This is also relevant to #378 but posting here as this feels a more relevant place right now. Option 1 seems the most sensible to me ...

@colinjcotter
Copy link
Contributor

I think that it would be a lot more sustainable (for hpc installation etc) to move Gusto over to checkpoint files for IO, and then develop offline tools for transferring to and from netcdf as needed.

@JHopeCollins
Copy link
Collaborator Author

JHopeCollins commented Sep 26, 2024

Of the three options that Tom identified, I agree that option 1 is the best. Option 2 gets around the out-of-memory errors but will scale poorly for larger jobs.

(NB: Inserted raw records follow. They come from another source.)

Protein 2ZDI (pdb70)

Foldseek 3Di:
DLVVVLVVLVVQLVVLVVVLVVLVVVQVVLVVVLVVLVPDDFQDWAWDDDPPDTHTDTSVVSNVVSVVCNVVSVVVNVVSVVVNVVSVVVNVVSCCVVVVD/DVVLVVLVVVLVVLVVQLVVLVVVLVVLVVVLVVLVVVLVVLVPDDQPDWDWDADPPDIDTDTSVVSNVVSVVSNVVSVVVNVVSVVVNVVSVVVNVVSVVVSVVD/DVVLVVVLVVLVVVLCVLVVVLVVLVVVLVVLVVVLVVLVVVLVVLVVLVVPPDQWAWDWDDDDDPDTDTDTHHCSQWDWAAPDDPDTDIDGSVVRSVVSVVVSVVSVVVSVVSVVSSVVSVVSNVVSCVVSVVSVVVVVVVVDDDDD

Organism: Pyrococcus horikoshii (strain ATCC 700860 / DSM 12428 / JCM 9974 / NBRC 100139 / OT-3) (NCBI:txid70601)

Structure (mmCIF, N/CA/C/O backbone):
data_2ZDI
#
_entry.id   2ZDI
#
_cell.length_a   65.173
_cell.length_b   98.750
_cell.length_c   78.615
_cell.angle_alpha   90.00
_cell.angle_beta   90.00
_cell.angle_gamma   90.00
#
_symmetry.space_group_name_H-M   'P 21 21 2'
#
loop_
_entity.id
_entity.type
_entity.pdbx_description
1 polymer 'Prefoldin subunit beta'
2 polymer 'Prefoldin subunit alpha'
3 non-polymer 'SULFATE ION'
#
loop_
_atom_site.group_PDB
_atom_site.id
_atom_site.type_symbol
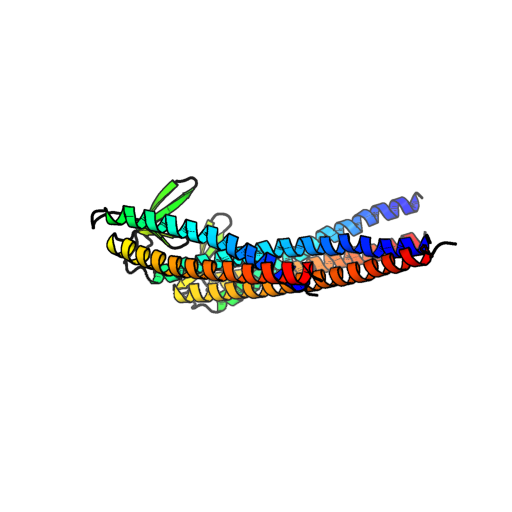_atom_site.label_atom_id
_atom_site.label_alt_id
_atom_site.label_comp_id
_atom_site.label_asym_id
_atom_site.label_entity_id
_atom_site.label_seq_id
_atom_site.pdbx_PDB_ins_code
_atom_site.Cartn_x
_atom_site.Cartn_y
_atom_site.Cartn_z
_atom_site.occupancy
_atom_site.B_iso_or_equiv
_atom_site.auth_seq_id
_atom_site.auth_comp_id
_atom_site.auth_asym_id
_atom_site.auth_atom_id
_atom_site.pdbx_PDB_model_num
ATOM 1 N N . ALA A 1 10 ? -20.962 -32.204 -5.205 1.00 86.50 10 ALA A N 1
ATOM 2 C CA . ALA A 1 10 ? -21.737 -31.173 -5.875 1.00 81.10 10 ALA A CA 1
ATOM 3 C C . ALA A 1 10 ? -22.707 -31.808 -6.881 1.00 91.91 10 ALA A C 1
ATOM 4 O O . ALA A 1 10 ? -22.522 -31.699 -8.087 1.00 87.70 10 ALA A O 1
ATOM 6 N N . MET A 1 11 ? -23.720 -32.474 -6.369 1.00 94.68 11 MET A N 1
ATOM 7 C CA . MET A 1 11 ? -24.790 -32.995 -7.213 1.00 97.52 11 MET A CA 1
ATOM 8 C C . MET A 1 11 ? -25.820 -31.903 -7.480 1.00 107.39 11 MET A C 1
ATOM 9 O O . MET A 1 11 ? -26.728 -32.085 -8.275 1.00 103.76 11 MET A O 1
ATOM 14 N N . LEU A 1 12 ? -25.670 -30.747 -6.830 1.00 96.36 12 LEU A N 1
ATOM 15 C CA . LEU A 1 12 ? -26.531 -29.599 -7.074 1.00 98.25 12 LEU A CA 1
ATOM 16 C C . LEU A 1 12 ? -25.889 -28.654 -8.082 1.00 104.05 12 LEU A C 1
ATOM 17 O O . LEU A 1 12 ? -26.562 -27.819 -8.687 1.00 111.64 12 LEU A O 1
ATOM 19 N N . GLY A 1 13 ? -24.581 -28.796 -8.262 1.00 102.03 13 GLY A N 1
ATOM 20 C CA . GLY A 1 13 ? -23.867 -28.071 -9.290 1.00 109.97 13 GLY A CA 1
ATOM 21 C C . GLY A 1 13 ? -24.121 -28.717 -10.638 1.00 106.34 13 GLY A C 1
ATOM 22 O O . GLY A 1 13 ? -23.681 -28.219 -11.664 1.00 93.73 13 GLY A O 1
ATOM 23 N N . GLN A 1 14 ? -24.834 -29.842 -10.606 1.00 100.54 14 GLN A N 1
ATOM 24 C CA . GLN A 1 14 ? -25.223 -30.543 -11.819 1.00 95.53 14 GLN A CA 1
ATOM 25 C C . GLN A 1 14 ? -26.710 -30.355 -12.089 1.00 106.46 14 GLN A C 1
ATOM 26 O O . GLN A 1 14 ? -27.155 -30.491 -13.226 1.00 112.12 14 GLN A O 1
ATOM 28 N N . LEU A 1 15 ? -27.477 -30.034 -11.049 1.00 110.45 15 LEU A N 1
ATOM 29 C CA . LEU A 1 15 ? -28.907 -29.783 -11.198 1.00 102.37 15 LEU A CA 1
ATOM 30 C C . LEU A 1 15 ? -29.177 -28.336 -11.599 1.00 94.60 15 LEU A C 1
ATOM 31 O O . LEU A 1 15 ? -30.108 -28.060 -12.351 1.00 93.72 15 LEU A O 1
ATOM 36 N N . ASP A 1 16 ? -28.366 -27.415 -11.086 1.00 96.25 16 ASP A N 1
ATOM 37 C CA . ASP A 1 16 ? -28.424 -26.025 -11.522 1.00 102.75 16 ASP A CA 1
ATOM 38 C C . ASP A 1 16 ? -28.028 -25.959 -12.991 1.00 110.12 16 ASP A C 1
ATOM 39 O O . ASP A 1 16 ? -28.565 -25.159 -13.758 1.00 109.05 16 ASP A O 1
ATOM 44 N N . THR A 1 17 ? -27.086 -26.816 -13.373 1.00 108.77 17 THR A N 1
ATOM 45 C CA . THR A 1 17 ? -26.641 -26.907 -14.757 1.00 97.73 17 THR A CA 1
ATOM 46 C C . THR A 1 17 ? -27.758 -27.436 -15.652 1.00 103.37 17 THR A C 1
ATOM 47 O O . THR A 1 17 ? -28.178 -26.761 -16.591 1.00 109.80 17 THR A O 1
ATOM 49 N N . TYR A 1 18 ? -28.243 -28.639 -15.348 1.00 100.52 18 TYR A N 1
ATOM 50 C CA . TYR A 1 18 ? -29.303 -29.269 -16.136 1.00 98.39 18 TYR A CA 1
ATOM 51 C C . TYR A 1 18 ? -30.598 -28.462 -16.147 1.00 99.21 18 TYR A C 1
ATOM 52 O O . TYR A 1 18 ? -31.509 -28.759 -16.919 1.00 103.35 18 TYR A O 1
ATOM 61 N N . GLN A 1 19 ? -30.687 -27.451 -15.291 1.00 99.24 19 GLN A N 1
ATOM 62 C CA . GLN A 1 19 ? -31.890 -26.632 -15.239 1.00 92.54 19 GLN A CA 1
ATOM 63 C C . GLN A 1 19 ? -31.806 -25.466 -16.220 1.00 88.25 19 GLN A C 1
ATOM 64 O O . GLN A 1 19 ? -32.806 -25.085 -16.828 1.00 88.84 19 GLN A O 1
ATOM 70 N N . GLN A 1 20 ? -30.610 -24.908 -16.376 1.00 87.92 20 GLN A N 1
ATOM 71 C CA . GLN A 1 20 ? -30.391 -23.864 -17.368 1.00 90.37 20 GLN A CA 1
ATOM 72 C C . GLN A 1 20 ? -30.430 -24.458 -18.771 1.00 92.28 20 GLN A C 1
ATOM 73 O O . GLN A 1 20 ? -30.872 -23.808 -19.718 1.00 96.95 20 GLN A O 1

But, I do think that Colin's suggestion that checkpoint files are more sustainable. It would also by more Firedrake-onic (is that a word? Pythonic is. Fire-draconic maybe?), as well as being the more efficient and standard approach - dump data to disk as quickly as possible during the compute job when you're using lots of nodes, then do the postprocessing later on a smaller number of nodes.

It would also make it easier a) for other people who might have existing postprocessing workflows that use plain Firedrake rather than Gusto, and b) to compare to results from other Firedrake libraries.

As an aside, postprocessing large files from previous runs is one of the reasons most HPC machines have high memory nodes, which usually have at least twice the amount of RAM of the usual nodes. So that's one option for doing data processing that relies on reductions onto a single rank.

@JDBetteridge
Copy link
Member

I'm going to stick my oar in here and disagree with @tommbendall and @JHopeCollins: I think option 1 is actually a bad idea as I don't think it will scale well on many systems, and it doesn't leverage any of the features of MPI-IO that enable the scalable writing of files. I think the "right" solution for scalability is either:

  1. Use the existing parallel IO available in netcdf4.
  2. Use Firedrake HDF5 checkpointing as Colin suggested.

Both of these options will utilise MPI-IO and hopefully prevent performance and scalability issues. Happy to expand on these points if you want more information.

@colinjcotter
Copy link
Contributor

colinjcotter commented Sep 27, 2024

Only downside of Firedrake hd5 is that it creates errors on non affine meshes. So we should really work out how to fix that.

@colinjcotter
Copy link
Contributor

although we can keep a hedgehog mesh around for such situations.

@tommbendall
Copy link
Contributor

Thanks for the discussion all!

I hadn't realised that we might be able to use the existing parallel option with netCDF4. That looks like it should be straightforward so I'll give that a try.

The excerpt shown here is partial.